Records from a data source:
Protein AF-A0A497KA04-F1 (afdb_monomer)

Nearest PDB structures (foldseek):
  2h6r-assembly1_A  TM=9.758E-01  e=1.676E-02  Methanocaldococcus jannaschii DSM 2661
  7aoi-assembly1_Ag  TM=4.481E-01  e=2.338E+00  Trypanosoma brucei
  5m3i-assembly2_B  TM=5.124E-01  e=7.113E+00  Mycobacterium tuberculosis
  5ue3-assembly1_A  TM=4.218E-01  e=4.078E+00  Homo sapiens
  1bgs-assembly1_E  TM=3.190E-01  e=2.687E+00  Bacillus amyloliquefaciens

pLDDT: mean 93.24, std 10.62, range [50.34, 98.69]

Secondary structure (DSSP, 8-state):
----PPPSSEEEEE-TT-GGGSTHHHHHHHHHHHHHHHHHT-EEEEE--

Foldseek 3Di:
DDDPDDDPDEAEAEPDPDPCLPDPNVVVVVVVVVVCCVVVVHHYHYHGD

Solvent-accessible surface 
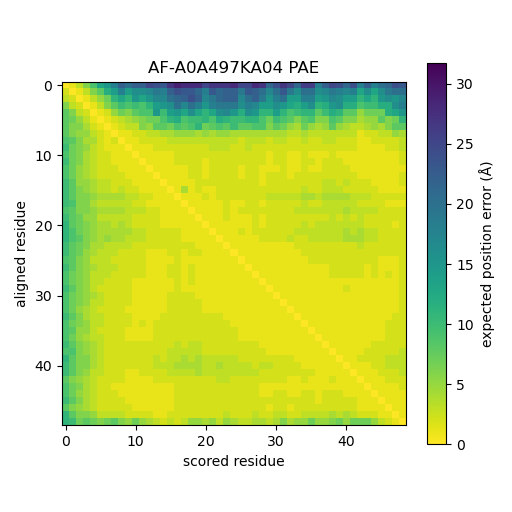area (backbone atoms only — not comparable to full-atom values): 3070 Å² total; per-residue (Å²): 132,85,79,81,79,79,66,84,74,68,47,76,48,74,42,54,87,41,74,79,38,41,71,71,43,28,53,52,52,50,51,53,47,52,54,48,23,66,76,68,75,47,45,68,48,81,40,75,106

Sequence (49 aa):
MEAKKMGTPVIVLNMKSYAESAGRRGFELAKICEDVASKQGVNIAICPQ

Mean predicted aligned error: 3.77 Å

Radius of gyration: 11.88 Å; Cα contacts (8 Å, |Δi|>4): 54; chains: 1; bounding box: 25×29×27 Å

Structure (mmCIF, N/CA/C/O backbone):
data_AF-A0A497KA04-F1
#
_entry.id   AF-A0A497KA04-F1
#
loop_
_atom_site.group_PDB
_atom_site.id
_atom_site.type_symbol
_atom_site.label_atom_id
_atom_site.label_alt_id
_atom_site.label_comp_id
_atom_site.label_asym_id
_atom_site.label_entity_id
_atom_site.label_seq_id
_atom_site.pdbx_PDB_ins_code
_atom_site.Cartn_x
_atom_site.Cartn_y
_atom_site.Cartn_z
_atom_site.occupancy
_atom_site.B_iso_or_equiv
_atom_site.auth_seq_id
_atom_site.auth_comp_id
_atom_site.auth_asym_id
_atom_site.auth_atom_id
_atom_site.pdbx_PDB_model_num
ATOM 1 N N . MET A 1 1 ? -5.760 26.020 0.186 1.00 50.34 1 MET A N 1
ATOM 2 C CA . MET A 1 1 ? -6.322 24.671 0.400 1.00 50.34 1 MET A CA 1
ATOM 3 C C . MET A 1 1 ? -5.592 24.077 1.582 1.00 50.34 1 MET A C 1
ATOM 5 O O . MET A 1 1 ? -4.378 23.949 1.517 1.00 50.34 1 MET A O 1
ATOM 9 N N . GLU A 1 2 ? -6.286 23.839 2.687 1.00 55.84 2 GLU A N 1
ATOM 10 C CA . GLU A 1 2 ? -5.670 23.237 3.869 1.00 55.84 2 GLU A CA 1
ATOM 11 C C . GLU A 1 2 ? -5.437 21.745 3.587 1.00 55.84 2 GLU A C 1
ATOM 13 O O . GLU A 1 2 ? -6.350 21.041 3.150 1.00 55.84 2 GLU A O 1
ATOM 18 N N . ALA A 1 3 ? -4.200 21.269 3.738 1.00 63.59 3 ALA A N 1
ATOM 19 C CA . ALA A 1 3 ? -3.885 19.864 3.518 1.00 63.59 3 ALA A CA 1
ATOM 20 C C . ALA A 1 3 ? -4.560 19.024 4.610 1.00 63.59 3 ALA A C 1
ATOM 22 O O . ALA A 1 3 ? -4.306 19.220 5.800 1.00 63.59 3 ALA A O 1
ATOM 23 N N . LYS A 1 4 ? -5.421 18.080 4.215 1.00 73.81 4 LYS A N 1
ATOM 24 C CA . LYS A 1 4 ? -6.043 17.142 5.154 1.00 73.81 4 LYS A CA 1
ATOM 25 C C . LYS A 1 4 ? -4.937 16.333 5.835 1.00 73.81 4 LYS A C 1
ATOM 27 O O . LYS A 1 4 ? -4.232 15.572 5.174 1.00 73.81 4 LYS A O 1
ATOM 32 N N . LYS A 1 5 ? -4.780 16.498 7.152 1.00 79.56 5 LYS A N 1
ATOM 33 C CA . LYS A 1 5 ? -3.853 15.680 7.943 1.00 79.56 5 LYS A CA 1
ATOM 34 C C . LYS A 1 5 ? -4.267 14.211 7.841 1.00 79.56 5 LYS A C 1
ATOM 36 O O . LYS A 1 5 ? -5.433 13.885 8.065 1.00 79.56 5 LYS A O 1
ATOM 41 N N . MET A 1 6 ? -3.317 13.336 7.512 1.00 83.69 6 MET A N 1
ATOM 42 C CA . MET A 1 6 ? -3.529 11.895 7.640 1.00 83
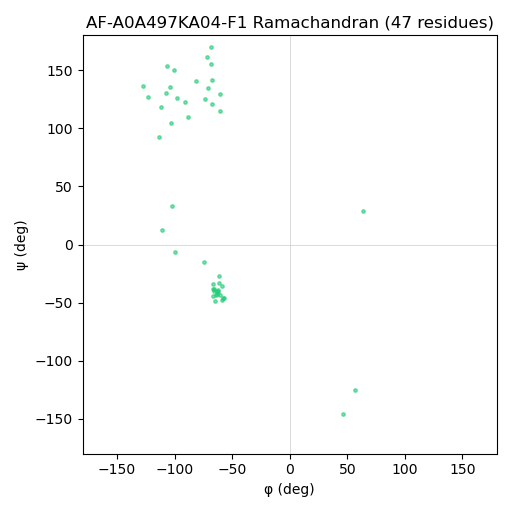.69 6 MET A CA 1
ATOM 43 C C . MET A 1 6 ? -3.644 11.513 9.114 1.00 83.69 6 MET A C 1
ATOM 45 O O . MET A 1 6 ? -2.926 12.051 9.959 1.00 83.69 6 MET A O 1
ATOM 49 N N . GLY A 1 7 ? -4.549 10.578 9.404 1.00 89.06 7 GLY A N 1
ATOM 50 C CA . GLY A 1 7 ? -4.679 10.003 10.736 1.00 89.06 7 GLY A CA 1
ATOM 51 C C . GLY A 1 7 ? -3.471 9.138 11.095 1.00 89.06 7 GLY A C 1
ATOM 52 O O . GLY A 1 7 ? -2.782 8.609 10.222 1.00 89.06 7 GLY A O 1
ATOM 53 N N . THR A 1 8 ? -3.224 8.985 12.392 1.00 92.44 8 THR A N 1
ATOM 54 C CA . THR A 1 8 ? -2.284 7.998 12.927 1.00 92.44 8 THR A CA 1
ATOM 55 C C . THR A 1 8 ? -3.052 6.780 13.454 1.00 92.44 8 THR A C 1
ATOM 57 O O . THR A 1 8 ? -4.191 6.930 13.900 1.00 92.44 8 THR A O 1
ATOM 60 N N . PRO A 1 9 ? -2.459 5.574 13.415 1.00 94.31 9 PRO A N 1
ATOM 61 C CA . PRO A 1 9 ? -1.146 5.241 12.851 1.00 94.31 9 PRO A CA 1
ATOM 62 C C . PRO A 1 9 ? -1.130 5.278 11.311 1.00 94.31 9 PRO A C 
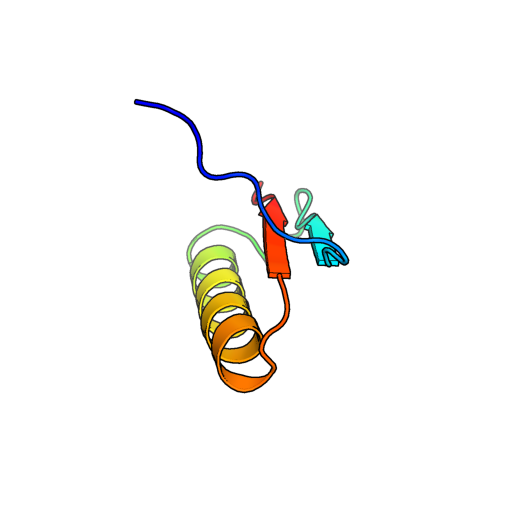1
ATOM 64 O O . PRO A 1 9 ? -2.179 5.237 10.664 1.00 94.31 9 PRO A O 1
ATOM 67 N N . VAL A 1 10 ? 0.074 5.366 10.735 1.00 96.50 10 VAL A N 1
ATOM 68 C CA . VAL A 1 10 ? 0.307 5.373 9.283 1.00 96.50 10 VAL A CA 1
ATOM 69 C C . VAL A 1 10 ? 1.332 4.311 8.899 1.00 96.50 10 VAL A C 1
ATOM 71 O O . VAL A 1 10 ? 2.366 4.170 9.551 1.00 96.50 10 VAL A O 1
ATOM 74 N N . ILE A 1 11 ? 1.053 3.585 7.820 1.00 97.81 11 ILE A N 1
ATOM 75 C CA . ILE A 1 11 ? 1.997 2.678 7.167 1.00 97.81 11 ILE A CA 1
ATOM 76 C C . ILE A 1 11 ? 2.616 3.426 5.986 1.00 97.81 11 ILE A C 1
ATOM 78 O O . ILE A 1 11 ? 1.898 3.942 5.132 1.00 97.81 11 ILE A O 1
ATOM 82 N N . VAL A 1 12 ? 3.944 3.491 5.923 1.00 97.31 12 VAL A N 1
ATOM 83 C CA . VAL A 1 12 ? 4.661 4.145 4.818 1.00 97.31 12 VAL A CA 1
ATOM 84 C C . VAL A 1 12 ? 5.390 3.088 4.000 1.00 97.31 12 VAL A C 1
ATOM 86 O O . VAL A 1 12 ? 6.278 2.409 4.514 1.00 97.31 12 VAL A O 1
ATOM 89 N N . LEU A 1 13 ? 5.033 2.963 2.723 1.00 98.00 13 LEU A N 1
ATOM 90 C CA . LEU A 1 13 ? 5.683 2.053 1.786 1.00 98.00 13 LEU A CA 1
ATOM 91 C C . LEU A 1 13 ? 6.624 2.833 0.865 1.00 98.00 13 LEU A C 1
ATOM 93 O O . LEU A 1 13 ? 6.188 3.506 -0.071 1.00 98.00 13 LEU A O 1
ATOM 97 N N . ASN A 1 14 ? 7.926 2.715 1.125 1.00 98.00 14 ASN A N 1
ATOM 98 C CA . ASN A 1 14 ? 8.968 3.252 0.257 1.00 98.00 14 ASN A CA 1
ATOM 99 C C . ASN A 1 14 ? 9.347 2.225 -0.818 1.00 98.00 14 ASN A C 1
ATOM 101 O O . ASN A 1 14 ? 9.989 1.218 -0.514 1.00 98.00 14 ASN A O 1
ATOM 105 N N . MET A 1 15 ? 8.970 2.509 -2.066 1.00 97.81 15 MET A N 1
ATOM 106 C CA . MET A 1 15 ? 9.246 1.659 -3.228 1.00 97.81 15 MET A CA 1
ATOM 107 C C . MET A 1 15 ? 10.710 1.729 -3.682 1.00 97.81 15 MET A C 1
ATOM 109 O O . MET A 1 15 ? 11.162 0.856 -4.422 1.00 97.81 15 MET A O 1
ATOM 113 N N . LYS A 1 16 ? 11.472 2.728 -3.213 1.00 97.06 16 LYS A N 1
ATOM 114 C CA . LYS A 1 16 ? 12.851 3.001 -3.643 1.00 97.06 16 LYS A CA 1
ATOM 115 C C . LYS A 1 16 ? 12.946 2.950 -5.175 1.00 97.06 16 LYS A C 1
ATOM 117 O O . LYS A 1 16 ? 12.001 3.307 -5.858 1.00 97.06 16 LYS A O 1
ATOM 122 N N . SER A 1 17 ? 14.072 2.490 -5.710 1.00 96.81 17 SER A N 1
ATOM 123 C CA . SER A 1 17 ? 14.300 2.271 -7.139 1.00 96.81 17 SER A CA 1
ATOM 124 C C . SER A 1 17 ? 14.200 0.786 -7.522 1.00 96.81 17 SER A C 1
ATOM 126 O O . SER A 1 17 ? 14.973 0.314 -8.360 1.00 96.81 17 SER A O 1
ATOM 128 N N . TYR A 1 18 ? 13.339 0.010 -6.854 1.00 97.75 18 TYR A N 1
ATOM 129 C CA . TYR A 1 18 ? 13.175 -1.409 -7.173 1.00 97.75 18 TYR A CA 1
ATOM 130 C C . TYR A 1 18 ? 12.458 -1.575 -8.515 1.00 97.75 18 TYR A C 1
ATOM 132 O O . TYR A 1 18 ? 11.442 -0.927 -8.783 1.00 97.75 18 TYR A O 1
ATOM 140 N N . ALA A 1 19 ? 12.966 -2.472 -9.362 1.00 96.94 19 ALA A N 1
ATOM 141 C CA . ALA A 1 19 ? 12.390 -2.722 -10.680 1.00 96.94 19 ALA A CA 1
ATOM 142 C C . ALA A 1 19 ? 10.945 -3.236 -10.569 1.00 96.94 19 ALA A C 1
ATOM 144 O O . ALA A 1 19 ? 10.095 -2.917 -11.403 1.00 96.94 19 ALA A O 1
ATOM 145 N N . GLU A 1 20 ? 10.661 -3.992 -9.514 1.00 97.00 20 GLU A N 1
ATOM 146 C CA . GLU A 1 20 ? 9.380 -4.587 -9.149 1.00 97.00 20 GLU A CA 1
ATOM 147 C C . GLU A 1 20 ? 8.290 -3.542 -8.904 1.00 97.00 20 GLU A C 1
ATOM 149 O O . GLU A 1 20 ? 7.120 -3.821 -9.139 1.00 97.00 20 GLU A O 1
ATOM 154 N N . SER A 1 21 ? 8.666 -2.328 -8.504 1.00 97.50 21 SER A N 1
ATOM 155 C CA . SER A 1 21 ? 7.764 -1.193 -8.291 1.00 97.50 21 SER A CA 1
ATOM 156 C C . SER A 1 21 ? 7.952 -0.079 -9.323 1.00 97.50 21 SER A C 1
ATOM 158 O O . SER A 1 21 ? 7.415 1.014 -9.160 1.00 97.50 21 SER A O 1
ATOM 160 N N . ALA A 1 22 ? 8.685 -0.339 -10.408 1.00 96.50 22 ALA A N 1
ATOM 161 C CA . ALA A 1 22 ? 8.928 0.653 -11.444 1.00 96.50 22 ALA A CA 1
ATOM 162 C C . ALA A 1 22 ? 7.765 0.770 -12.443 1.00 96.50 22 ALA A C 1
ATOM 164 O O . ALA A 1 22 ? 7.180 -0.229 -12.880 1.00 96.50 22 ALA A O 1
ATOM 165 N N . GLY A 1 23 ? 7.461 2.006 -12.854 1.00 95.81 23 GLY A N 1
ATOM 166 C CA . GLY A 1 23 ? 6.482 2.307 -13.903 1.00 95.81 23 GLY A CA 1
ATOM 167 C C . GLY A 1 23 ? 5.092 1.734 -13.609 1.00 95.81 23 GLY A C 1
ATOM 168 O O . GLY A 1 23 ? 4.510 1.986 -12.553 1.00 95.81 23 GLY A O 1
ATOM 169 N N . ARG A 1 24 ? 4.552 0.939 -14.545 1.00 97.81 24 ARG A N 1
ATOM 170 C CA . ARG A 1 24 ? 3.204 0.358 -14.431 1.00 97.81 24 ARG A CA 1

* _Try it_
Return, unchanged, the run of lines above that opens with the line containing "ATOM 33 C CA" and closes with the line containing "ATOM 41 N N". Include both.

* _Your response_
ATOM 33 C CA . LYS A 1 5 ? -3.853 15.680 7.943 1.00 79.56 5 LYS A CA 1
ATOM 34 C C . LYS A 1 5 ? -4.267 14.211 7.841 1.00 79.56 5 LYS A C 1
ATOM 36 O O . LYS A 1 5 ? -5.433 13.885 8.065 1.00 79.56 5 LYS A O 1
ATOM 41 N N . MET A 1 6 ? -3.317 13.336 7.512 1.00 83.69 6 MET A N 1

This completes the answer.